- _Task to complete_: Once the line with "ATOM 236 C CA" is found in the data, output it and each following line exactly, up to and including the line with "ATOM 273 C C", and nothing before or after.

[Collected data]
▬▬▬▬▬▬▬▬▬▬

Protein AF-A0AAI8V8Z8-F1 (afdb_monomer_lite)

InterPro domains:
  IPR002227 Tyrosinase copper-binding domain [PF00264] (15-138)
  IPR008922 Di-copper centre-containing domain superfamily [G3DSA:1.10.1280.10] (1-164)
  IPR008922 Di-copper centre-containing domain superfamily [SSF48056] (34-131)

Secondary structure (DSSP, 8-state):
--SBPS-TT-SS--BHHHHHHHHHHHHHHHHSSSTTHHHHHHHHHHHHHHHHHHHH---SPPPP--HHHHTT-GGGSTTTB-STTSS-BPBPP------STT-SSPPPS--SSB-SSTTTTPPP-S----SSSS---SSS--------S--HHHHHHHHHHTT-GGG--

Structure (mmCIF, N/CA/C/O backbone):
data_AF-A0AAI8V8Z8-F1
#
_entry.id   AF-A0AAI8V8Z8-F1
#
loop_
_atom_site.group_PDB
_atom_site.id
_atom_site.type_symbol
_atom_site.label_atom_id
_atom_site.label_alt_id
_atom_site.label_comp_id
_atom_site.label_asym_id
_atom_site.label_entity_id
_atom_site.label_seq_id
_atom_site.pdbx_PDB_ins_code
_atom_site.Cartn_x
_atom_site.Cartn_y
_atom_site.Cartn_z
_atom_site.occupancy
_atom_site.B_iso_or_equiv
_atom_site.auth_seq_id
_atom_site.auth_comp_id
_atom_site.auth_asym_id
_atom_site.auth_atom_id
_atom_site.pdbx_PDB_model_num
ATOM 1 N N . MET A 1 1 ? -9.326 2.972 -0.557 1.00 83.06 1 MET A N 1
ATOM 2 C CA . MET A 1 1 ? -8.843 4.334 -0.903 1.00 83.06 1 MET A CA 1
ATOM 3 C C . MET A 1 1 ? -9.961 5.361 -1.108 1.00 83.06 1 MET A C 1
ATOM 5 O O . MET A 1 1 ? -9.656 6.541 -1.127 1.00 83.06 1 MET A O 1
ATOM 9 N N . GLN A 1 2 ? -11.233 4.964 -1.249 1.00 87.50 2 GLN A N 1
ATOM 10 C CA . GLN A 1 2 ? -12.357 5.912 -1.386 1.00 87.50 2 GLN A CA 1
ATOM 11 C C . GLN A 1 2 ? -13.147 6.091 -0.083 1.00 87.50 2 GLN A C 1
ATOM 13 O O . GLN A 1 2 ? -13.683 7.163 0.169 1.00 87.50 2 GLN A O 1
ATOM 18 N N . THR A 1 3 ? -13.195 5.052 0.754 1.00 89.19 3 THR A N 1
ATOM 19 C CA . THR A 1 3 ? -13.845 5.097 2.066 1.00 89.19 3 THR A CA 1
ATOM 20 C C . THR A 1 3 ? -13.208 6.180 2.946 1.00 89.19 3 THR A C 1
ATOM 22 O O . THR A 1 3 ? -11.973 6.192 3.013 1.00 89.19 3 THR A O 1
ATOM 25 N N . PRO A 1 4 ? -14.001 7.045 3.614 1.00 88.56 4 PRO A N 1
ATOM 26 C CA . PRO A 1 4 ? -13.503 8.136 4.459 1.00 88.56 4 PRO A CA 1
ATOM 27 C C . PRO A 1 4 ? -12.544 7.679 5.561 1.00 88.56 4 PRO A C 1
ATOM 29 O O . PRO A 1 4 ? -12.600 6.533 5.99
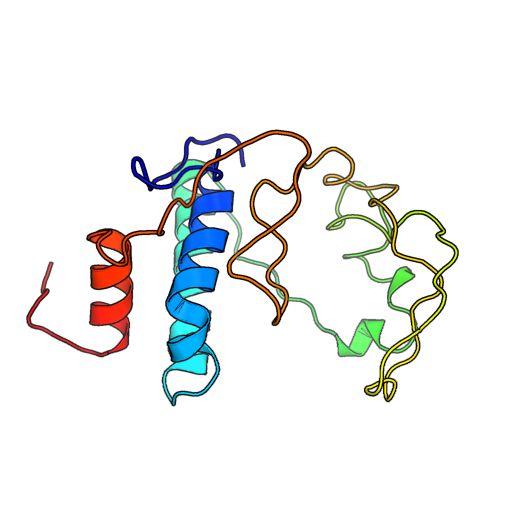7 1.00 88.56 4 PRO A O 1
ATOM 32 N N . ASN A 1 5 ? -11.655 8.573 6.002 1.00 85.00 5 ASN A N 1
ATOM 33 C CA . ASN A 1 5 ? -10.697 8.287 7.073 1.00 85.00 5 ASN A CA 1
ATOM 34 C C . ASN A 1 5 ? -11.389 7.914 8.408 1.00 85.00 5 ASN A C 1
ATOM 36 O O . ASN A 1 5 ? -12.552 8.243 8.635 1.00 85.00 5 ASN A O 1
ATOM 40 N N . VAL A 1 6 ? -10.652 7.228 9.287 1.00 85.75 6 VAL A N 1
ATOM 41 C CA . VAL A 1 6 ? -11.118 6.855 10.640 1.00 85.75 6 VAL A CA 1
ATOM 42 C C . VAL A 1 6 ? -10.755 7.920 11.683 1.00 85.75 6 VAL A C 1
ATOM 44 O O . VAL A 1 6 ? -11.357 7.974 12.748 1.00 85.75 6 VAL A O 1
ATOM 47 N N . TYR A 1 7 ? -9.788 8.794 11.388 1.00 79.69 7 TYR A N 1
ATOM 48 C CA . TYR A 1 7 ? -9.263 9.772 12.342 1.00 79.69 7 TYR A CA 1
ATOM 49 C C . TYR A 1 7 ? -9.821 11.179 12.071 1.00 79.69 7 TYR A C 1
ATOM 51 O O . TYR A 1 7 ? -9.226 11.919 11.284 1.00 79.69 7 TYR A O 1
ATOM 59 N N . PRO A 1 8 ? -10.912 11.597 12.745 1.00 69.69 8 PRO A N 1
ATOM 60 C CA . PRO A 1 8 ? -11.544 12.896 12.497 1.00 69.69 8 PRO A CA 1
ATOM 61 C C . PRO A 1 8 ? -10.663 14.083 12.911 1.00 69.69 8 PRO A C 1
ATOM 63 O O . PRO A 1 8 ? -10.792 15.170 12.356 1.00 69.69 8 PRO A O 1
ATOM 66 N N . ASN A 1 9 ? -9.742 13.869 13.857 1.00 71.31 9 ASN A N 1
ATOM 67 C CA . ASN A 1 9 ? -8.891 14.912 14.438 1.00 71.31 9 ASN A CA 1
ATOM 68 C C . ASN A 1 9 ? -7.493 14.989 13.801 1.00 71.31 9 ASN A C 1
ATOM 70 O O . ASN A 1 9 ? -6.606 15.643 14.346 1.00 71.31 9 ASN A O 1
ATOM 74 N N . VAL A 1 10 ? -7.269 14.308 12.673 1.00 69.50 10 VAL A N 1
ATOM 75 C CA . VAL A 1 10 ? -5.992 14.348 11.952 1.00 69.50 10 VAL A CA 1
ATOM 76 C C . VAL A 1 10 ? -6.216 14.983 10.586 1.00 69.50 10 VAL A C 1
ATOM 78 O O . VAL A 1 10 ? -6.915 14.438 9.734 1.00 69.50 10 VAL A O 1
ATOM 81 N N . THR A 1 11 ? -5.607 16.145 10.361 1.00 73.94 11 THR A N 1
ATOM 82 C CA . THR A 1 11 ? -5.629 16.831 9.065 1.00 73.94 11 THR A CA 1
ATOM 83 C C . THR A 1 11 ? -4.654 16.174 8.094 1.00 73.94 11 THR A C 1
ATOM 85 O O . THR A 1 11 ? -3.510 15.904 8.454 1.00 73.94 11 THR A O 1
ATOM 88 N N . GLY A 1 12 ? -5.085 15.922 6.856 1.00 76.69 12 GLY A N 1
ATOM 89 C CA . GLY A 1 12 ? -4.258 15.267 5.835 1.00 76.69 12 GLY A CA 1
ATOM 90 C C . GLY A 1 12 ? -4.857 13.970 5.284 1.00 76.69 12 GLY A C 1
ATOM 91 O O . GLY A 1 12 ? -5.164 13.944 4.090 1.00 76.69 12 GLY A O 1
ATOM 92 N N . PRO A 1 13 ? -5.053 12.908 6.096 1.00 81.69 13 PRO A N 1
ATOM 93 C CA . PRO A 1 13 ? -5.610 11.650 5.609 1.00 81.69 13 PRO A CA 1
ATOM 94 C C . PRO A 1 13 ? -7.013 11.873 5.042 1.00 81.69 13 PRO A C 1
ATOM 96 O O . PRO A 1 13 ? -7.849 12.512 5.674 1.00 81.69 13 PRO A O 1
ATOM 99 N N . LYS A 1 14 ? -7.295 11.334 3.855 1.00 85.62 14 LYS A N 1
ATOM 100 C CA . LYS A 1 14 ? -8.609 11.456 3.199 1.00 85.62 14 LYS A CA 1
ATOM 101 C C . LYS A 1 14 ? -9.388 10.154 3.218 1.00 85.62 14 LYS A C 1
ATOM 103 O O . LYS A 1 14 ? -10.613 10.171 3.151 1.00 85.62 14 LYS A O 1
ATOM 108 N N . SER A 1 15 ? -8.685 9.033 3.317 1.00 89.75 15 SER A N 1
ATOM 109 C CA . SER A 1 15 ? -9.277 7.708 3.231 1.00 89.75 15 SER A CA 1
ATOM 110 C C . SER A 1 15 ? -8.847 6.783 4.366 1.00 89.75 15 SER A C 1
ATOM 112 O O . SER A 1 15 ? -7.845 7.036 5.031 1.00 89.75 15 SER A O 1
ATOM 114 N N . VAL A 1 16 ? -9.556 5.662 4.541 1.00 91.38 16 VAL A N 1
ATOM 115 C CA . VAL A 1 16 ? -9.130 4.568 5.442 1.00 91.38 16 VAL A CA 1
ATOM 116 C C . VAL A 1 16 ? -7.708 4.105 5.120 1.00 91.38 16 VAL A C 1
ATOM 118 O O . VAL A 1 16 ? -6.953 3.771 6.024 1.00 91.38 16 VAL A O 1
ATOM 121 N N . PHE A 1 17 ? -7.314 4.123 3.843 1.00 91.00 17 PHE A N 1
ATOM 122 C CA . PHE A 1 17 ? -5.946 3.781 3.449 1.00 91.00 17 PHE A CA 1
ATOM 123 C C . PHE A 1 17 ? -4.931 4.759 4.059 1.00 91.00 17 PHE A C 1
ATOM 125 O O . PHE A 1 17 ? -3.923 4.334 4.611 1.00 91.00 17 PHE A O 1
ATOM 132 N N . ASP A 1 18 ? -5.240 6.058 4.062 1.00 88.19 18 ASP A N 1
ATOM 133 C CA . ASP A 1 18 ? -4.394 7.056 4.723 1.00 88.19 18 ASP A CA 1
ATOM 134 C C . ASP A 1 18 ? -4.400 6.889 6.256 1.00 88.19 18 ASP A C 1
ATOM 136 O O . ASP A 1 18 ? -3.406 7.192 6.910 1.00 88.19 18 ASP A O 1
ATOM 140 N N . SER A 1 19 ? -5.476 6.361 6.856 1.00 88.44 19 SER A N 1
ATOM 141 C CA . SER A 1 19 ? -5.499 6.028 8.290 1.00 88.44 19 SER A CA 1
ATOM 142 C C . SER A 1 19 ? -4.484 4.936 8.654 1.00 88.44 19 SER A C 1
ATOM 144 O O . SER A 1 19 ? -3.836 5.036 9.692 1.00 88.44 19 SER A O 1
ATOM 146 N N . PHE A 1 20 ? -4.267 3.939 7.792 1.00 90.19 20 PHE A N 1
ATOM 147 C CA . PHE A 1 20 ? -3.204 2.945 7.992 1.00 90.19 20 PHE A CA 1
ATOM 148 C C . PHE A 1 20 ? -1.800 3.569 7.916 1.00 90.19 20 PHE A C 1
ATOM 150 O O . PHE A 1 20 ? -0.923 3.185 8.690 1.00 90.19 20 PHE A O 1
ATOM 157 N N . VAL A 1 21 ? -1.598 4.569 7.050 1.00 88.06 21 VAL A N 1
ATOM 158 C CA . VAL A 1 21 ? -0.332 5.323 6.961 1.00 88.06 21 VAL A CA 1
ATOM 159 C C . VAL A 1 21 ? -0.093 6.157 8.221 1.00 88.06 21 VAL A C 1
ATOM 161 O O . VAL A 1 21 ? 1.015 6.182 8.751 1.00 88.06 21 VAL A O 1
ATOM 164 N N . VAL A 1 22 ? -1.133 6.818 8.737 1.00 84.62 22 VAL A N 1
ATOM 165 C CA . VAL A 1 22 ? -1.050 7.586 9.989 1.00 84.62 22 VAL A CA 1
ATOM 166 C C . VAL A 1 22 ? -0.754 6.676 11.183 1.00 84.62 22 VAL A C 1
ATOM 168 O O . VAL A 1 22 ? 0.090 7.027 12.004 1.00 84.62 22 VAL A O 1
ATOM 171 N N . LEU A 1 23 ? -1.412 5.515 11.274 1.00 85.25 23 LEU A N 1
ATOM 172 C CA . LEU A 1 23 ? -1.158 4.531 12.332 1.00 85.25 23 LEU A CA 1
ATOM 173 C C . LEU A 1 23 ? 0.311 4.101 12.336 1.00 85.25 23 LEU A C 1
ATOM 175 O O . LEU A 1 23 ? 0.967 4.158 13.376 1.00 85.25 23 LEU A O 1
ATOM 179 N N . ASP A 1 24 ? 0.822 3.726 11.163 1.00 86.06 24 ASP A N 1
ATOM 180 C CA . ASP A 1 24 ? 2.197 3.260 11.021 1.00 86.06 24 ASP A CA 1
ATOM 181 C C . ASP A 1 24 ? 3.215 4.346 11.352 1.00 86.06 24 ASP A C 1
ATOM 183 O O . ASP A 1 24 ? 4.186 4.105 12.067 1.00 86.06 24 ASP A O 1
ATOM 187 N N . TYR A 1 25 ? 2.930 5.582 10.947 1.00 82.38 25 TYR A N 1
ATOM 188 C CA . TYR A 1 25 ? 3.740 6.735 11.311 1.00 82.38 25 TYR A CA 1
ATOM 189 C C . TYR A 1 25 ? 3.811 6.962 12.828 1.00 82.38 25 TYR A C 1
ATOM 191 O O . TYR A 1 25 ? 4.901 7.108 13.382 1.00 82.38 25 TYR A O 1
ATOM 199 N N . VAL A 1 26 ? 2.661 6.985 13.511 1.00 79.62 26 VAL A N 1
ATOM 200 C CA . VAL A 1 26 ? 2.600 7.240 14.960 1.00 79.62 26 VAL A CA 1
ATOM 201 C C . VAL A 1 26 ? 3.313 6.137 15.742 1.00 79.62 26 VAL A C 1
ATOM 203 O O . VAL A 1 26 ? 3.988 6.423 16.731 1.00 79.62 26 VAL A O 1
ATOM 206 N N . LEU A 1 27 ? 3.208 4.890 15.279 1.00 80.31 27 LEU A N 1
ATOM 207 C CA . LEU A 1 27 ? 3.791 3.728 15.944 1.00 80.31 27 LEU A CA 1
ATOM 208 C C . LEU A 1 27 ? 5.181 3.351 15.422 1.00 80.31 27 LEU A C 1
ATOM 210 O O . LEU A 1 27 ? 5.791 2.445 15.977 1.00 80.31 27 LEU A O 1
ATOM 214 N N . THR A 1 28 ? 5.744 4.047 14.428 1.00 81.88 28 THR A N 1
ATOM 215 C CA . THR A 1 28 ? 7.104 3.789 13.907 1.00 81.88 28 THR A CA 1
ATOM 216 C C . THR A 1 28 ? 8.166 3.682 15.019 1.00 81.88 28 THR A C 1
ATOM 218 O O . THR A 1 28 ? 8.959 2.734 14.982 1.00 81.88 28 THR A O 1
ATOM 221 N N . PRO A 1 29 ? 8.205 4.568 16.043 1.00 72.81 29 PRO A N 1
ATOM 222 C CA . PRO A 1 29 ? 9.225 4.499 17.095 1.00 72.81 29 PRO A CA 1
ATOM 223 C C . PRO A 1 29 ? 9.152 3.226 17.944 1.00 72.81 29 PRO A C 1
ATOM 225 O O . PRO A 1 29 ? 10.164 2.794 18.492 1.00 72.81 29 PRO A O 1
ATOM 228 N N . THR A 1 30 ? 7.963 2.634 18.073 1.00 69.38 30 THR A N 1
ATOM 229 C CA . THR A 1 30 ? 7.726 1.453 18.909 1.00 69.38 30 THR A CA 1
ATOM 230 C C . THR A 1 30 ? 7.600 0.164 18.106 1.00 69.38 30 THR A C 1
ATOM 232 O O . THR A 1 30 ? 7.835 -0.907 18.654 1.00 69.38 30 THR A O 1
ATOM 235 N N . SER A 1 31 ? 7.287 0.242 16.813 1.00 71.56 31 SER A N 1
ATOM 236 C CA . SER A 1 31 ? 7.133 -0.915 15.933 1.00 71.56 31 SER A CA 1
ATOM 237 C C . SER A 1 31 ? 8.441 -1.371 15.298 1.00 71.56 31 SER A C 1
ATOM 239 O O . SER A 1 31 ? 8.557 -2.549 15.012 1.00 71.56 31 SER A O 1
ATOM 241 N N . THR A 1 32 ? 9.437 -0.502 15.093 1.00 73.94 32 THR A N 1
ATOM 242 C CA . THR A 1 32 ? 10.639 -0.833 14.291 1.00 73.94 32 THR A CA 1
ATOM 243 C C . THR A 1 32 ? 11.834 -1.361 15.087 1.00 73.94 32 THR A C 1
ATOM 245 O O . THR A 1 32 ? 12.676 -2.060 14.530 1.00 73.94 32 THR A O 1
ATOM 248 N N . THR A 1 33 ? 11.925 -1.048 16.381 1.00 68.75 33 THR A N 1
ATOM 249 C CA . THR A 1 33 ? 13.126 -1.312 17.205 1.00 68.75 33 THR A CA 1
ATOM 250 C C . THR A 1 33 ? 12.857 -2.161 18.449 1.00 68.75 33 THR A C 1
ATOM 252 O O . THR A 1 33 ? 13.776 -2.446 19.214 1.00 68.75 33 THR A O 1
ATOM 255 N N . GLN A 1 34 ? 11.610 -2.587 18.659 1.00 77.69 34 GLN A N 1
ATOM 256 C CA . GLN A 1 34 ? 11.192 -3.363 19.828 1.00 77.69 34 GLN A CA 1
ATOM 257 C C . GLN A 1 34 ? 10.908 -4.831 19.461 1.00 77.69 34 GLN A C 1
ATOM 259 O O . GLN A 1 34 ? 10.654 -5.139 18.293 1.00 77.69 34 GLN A O 1
ATOM 264 N N . PRO A 1 35 ? 10.858 -5.751 20.448 1.00 78.88 35 PRO A N 1
ATOM 265 C CA . PRO A 1 35 ? 10.459 -7.149 20.227 1.00 78.88 35 PRO A CA 1
ATOM 266 C C . PRO A 1 35 ? 9.063 -7.305 19.603 1.00 78.88 35 PRO A C 1
ATOM 268 O O . PRO A 1 35 ? 8.725 -8.358 19.066 1.00 78.88 35 PRO A O 1
ATOM 271 N N . THR A 1 36 ? 8.252 -6.249 19.658 1.00 80.69 36 THR A N 1
ATOM 272 C CA . THR A 1 36 ? 6.924 -6.173 19.055 1.00 80.69 36 THR A CA 1
ATOM 273 C C . THR A 1 36 ? 6.945 -5.992 17.534 1.00 80.69 36 THR A C 1
ATOM 275 O O . THR A 1 36 ? 5.876 -6.036 16.938 1.00 80.69 36 THR A O 1
ATOM 278 N N . PHE A 1 37 ? 8.106 -5.855 16.878 1.00 85.56 37 PHE A N 1
ATOM 279 C CA . PHE A 1 37 ? 8.204 -5.639 15.425 1.00 85.56 37 PHE A CA 1
ATOM 280 C C . PHE A 1 37 ? 7.425 -6.667 14.597 1.00 85.56 37 PHE A C 1
ATOM 282 O O . PHE A 1 37 ? 6.524 -6.305 13.839 1.00 85.56 37 PHE A O 1
ATOM 289 N N . LEU A 1 38 ? 7.730 -7.957 14.756 1.00 88.75 38 LEU A N 1
ATOM 290 C CA . LEU A 1 38 ? 7.054 -9.022 14.009 1.00 88.75 38 LEU A CA 1
ATOM 291 C C . LEU A 1 38 ? 5.551 -9.128 14.331 1.00 88.75 38 LEU A C 1
ATOM 293 O O . LEU A 1 38 ? 4.757 -9.176 13.387 1.00 88.75 38 LEU A O 1
ATOM 297 N N . PRO A 1 39 ? 5.113 -9.158 15.609 1.00 87.88 39 PRO A N 1
ATOM 298 C CA . PRO A 1 39 ? 3.685 -9.233 15.908 1.00 87.88 39 PRO A CA 1
ATOM 299 C C . PRO A 1 39 ? 2.916 -7.970 15.491 1.00 87.88 39 PRO A C 1
ATOM 301 O O . PRO A 1 39 ? 1.790 -8.104 15.016 1.00 87.88 39 PRO A O 1
ATOM 304 N N . TYR A 1 40 ? 3.521 -6.777 15.571 1.00 88.62 40 TYR A N 1
ATOM 305 C CA . TYR A 1 40 ? 2.938 -5.530 15.064 1.00 88.62 40 TYR A CA 1
ATOM 306 C C . TYR A 1 40 ? 2.623 -5.641 13.572 1.00 88.62 40 TYR A C 1
ATOM 308 O O . TYR A 1 40 ? 1.469 -5.485 13.184 1.00 88.62 40 TYR A O 1
ATOM 316 N N . HIS A 1 41 ? 3.614 -5.983 12.740 1.00 92.38 41 HIS A N 1
ATOM 317 C CA . HIS A 1 41 ? 3.422 -6.036 11.287 1.00 92.38 41 HIS A CA 1
ATOM 318 C C . HIS A 1 41 ? 2.454 -7.154 10.879 1.00 92.38 41 HIS A C 1
ATOM 320 O O . HIS A 1 41 ? 1.652 -6.972 9.964 1.00 92.38 41 HIS A O 1
ATOM 326 N N . ARG A 1 42 ? 2.464 -8.293 11.590 1.00 91.88 42 ARG A N 1
ATOM 327 C CA . ARG A 1 42 ? 1.480 -9.362 11.371 1.00 91.88 42 ARG A CA 1
ATOM 328 C C . ARG A 1 42 ? 0.058 -8.877 11.656 1.00 91.88 42 ARG A C 1
ATOM 330 O O . ARG A 1 42 ? -0.822 -9.098 10.828 1.00 91.88 42 ARG A O 1
ATOM 337 N N . LEU A 1 43 ? -0.168 -8.216 12.793 1.00 90.75 43 LEU A N 1
ATOM 338 C CA . LEU A 1 43 ? -1.488 -7.688 13.143 1.00 90.75 43 LEU A CA 1
ATOM 339 C C . LEU A 1 43 ? -1.910 -6.550 12.206 1.00 90.75 43 LEU A C 1
ATOM 341 O O . LEU A 1 43 ? -3.077 -6.465 11.830 1.00 90.75 43 LEU A O 1
ATOM 345 N N . TYR A 1 44 ? -0.965 -5.710 11.789 1.00 92.00 44 TYR A N 1
ATOM 346 C CA . TYR A 1 44 ? -1.189 -4.626 10.839 1.00 92.00 44 TYR A CA 1
ATOM 347 C C . TYR A 1 44 ? -1.701 -5.156 9.492 1.00 92.00 44 TYR A C 1
ATOM 349 O O . TYR A 1 44 ? -2.755 -4.726 9.024 1.00 92.00 44 TYR A O 1
ATOM 357 N N . ILE A 1 45 ? -1.015 -6.147 8.909 1.00 94.06 45 ILE A N 1
ATOM 358 C CA . ILE A 1 45 ? -1.422 -6.774 7.641 1.00 94.06 45 ILE A CA 1
ATOM 359 C C . ILE A 1 45 ? -2.759 -7.505 7.796 1.00 94.06 45 ILE A C 1
ATOM 361 O O . ILE A 1 45 ? -3.624 -7.369 6.934 1.00 94.06 45 ILE A O 1
ATOM 365 N N . TRP A 1 46 ? -2.961 -8.230 8.900 1.00 92.94 46 TRP A N 1
ATOM 366 C CA . TRP A 1 46 ? -4.234 -8.903 9.170 1.00 92.94 46 TRP A CA 1
ATOM 367 C C . TRP A 1 46 ? -5.400 -7.909 9.259 1.00 92.94 46 TRP A C 1
ATOM 369 O O . TRP A 1 46 ? -6.445 -8.114 8.648 1.00 92.94 46 TRP A O 1
ATOM 379 N N . THR A 1 47 ? -5.203 -6.786 9.952 1.00 92.50 47 THR A N 1
ATOM 380 C CA . THR A 1 47 ? -6.223 -5.735 10.077 1.00 92.50 47 THR A CA 1
ATOM 381 C C . THR A 1 47 ? -6.498 -5.076 8.724 1.00 92.50 47 THR A C 1
ATOM 383 O O . THR A 1 47 ? -7.646 -4.769 8.404 1.00 92.50 47 THR A O 1
ATOM 386 N N . TYR A 1 48 ? -5.464 -4.881 7.903 1.00 93.69 48 TYR A N 1
ATOM 387 C CA . TYR A 1 48 ? -5.611 -4.388 6.535 1.00 93.69 48 TYR A CA 1
ATOM 388 C C . TYR A 1 48 ? -6.433 -5.354 5.669 1.00 93.69 48 TYR A C 1
ATOM 390 O O . TYR A 1 48 ? -7.372 -4.926 4.998 1.00 93.69 48 TYR A O 1
ATOM 398 N N . GLU A 1 49 ? -6.143 -6.656 5.736 1.00 94.50 49 GLU A N 1
ATOM 399 C CA . GLU A 1 49 ? -6.917 -7.697 5.055 1.00 94.50 49 GLU A CA 1
ATOM 400 C C . GLU A 1 49 ? -8.383 -7.701 5.497 1.00 94.50 49 GLU A C 1
ATOM 402 O O . GLU A 1 49 ? -9.283 -7.706 4.658 1.00 94.50 49 GLU A O 1
ATOM 407 N N . GLU A 1 50 ? -8.632 -7.630 6.803 1.00 94.12 50 GLU A N 1
ATOM 408 C CA . GLU A 1 50 ? -9.984 -7.595 7.356 1.00 94.12 50 GLU A CA 1
ATOM 409 C C . GLU A 1 50 ? -10.767 -6.380 6.844 1.00 94.12 50 GLU A C 1
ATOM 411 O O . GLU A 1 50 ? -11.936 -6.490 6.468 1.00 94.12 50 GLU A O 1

▬▬▬▬▬▬▬▬▬▬

- _Written solution_:
ATOM 236 C CA . SER A 1 31 ? 7.133 -0.915 15.933 1.00 71.56 31 SER A CA 1
ATOM 237 C C . SER A 1 31 ? 8.441 -1.371 15.298 1.00 71.56 31 SER A C 1
ATOM 239 O O . SER A 1 31 ? 8.557 -2.549 15.012 1.00 71.56 31 SER A O 1
ATOM 241 N N . THR A 1 32 ? 9.437 -0.502 15.093 1.00 73.94 32 THR A N 1
ATOM 242 C CA . THR A 1 32 ? 10.639 -0.833 14.291 1.00 73.94 32 THR A CA 1
ATOM 243 C C . THR A 1 32 ? 11.834 -1.361 15.087 1.00 73.94 32 THR A C 1
ATOM 245 O O . THR A 1 32 ? 12.676 -2.060 14.530 1.00 73.94 32 THR A O 1
ATOM 248 N N . THR A 1 33 ? 11.925 -1.048 16.381 1.00 68.75 33 THR A N 1
ATOM 249 C CA . THR A 1 33 ? 13.126 -1.312 17.205 1.00 68.75 33 THR A CA 1
ATOM 250 C C . THR A 1 33 ? 12.857 -2.161 18.449 1.00 68.75 33 THR A C 1
ATOM 252 O O . THR A 1 33 ? 13.776 -2.446 19.214 1.00 68.75 33 THR A O 1
ATOM 255 N N . GLN A 1 34 ? 11.610 -2.587 18.659 1.00 77.69 34 GLN A N 1
ATOM 256 C CA . GLN A 1 34 ? 11.192 -3.363 19.828 1.00 77.69 34 GLN A CA 1
ATOM 257 C C . GLN A 1 34 ? 10.908 -4.831 19.461 1.00 77.69 34 GLN A C 1
ATOM 259 O O . GLN A 1 34 ? 10.654 -5.139 18.293 1.00 77.69 34 GLN A O 1
ATOM 264 N N . PRO A 1 35 ? 10.858 -5.751 20.448 1.00 78.88 35 PRO A N 1
ATOM 265 C CA . PRO A 1 35 ? 10.459 -7.149 20.227 1.00 78.88 35 PRO A CA 1
ATOM 266 C C . PRO A 1 35 ? 9.063 -7.305 19.603 1.00 78.88 35 PRO A C 1
ATOM 268 O O . PRO A 1 35 ? 8.725 -8.358 19.066 1.00 78.88 35 PRO A O 1
ATOM 271 N N . THR A 1 36 ? 8.252 -6.249 19.658 1.00 80.69 36 THR A N 1
ATOM 272 C CA . THR A 1 36 ? 6.924 -6.173 19.055 1.00 80.69 36 THR A CA 1
ATOM 273 C C . THR A 1 36 ? 6.945 -5.992 17.534 1.00 80.69 36 THR A C 1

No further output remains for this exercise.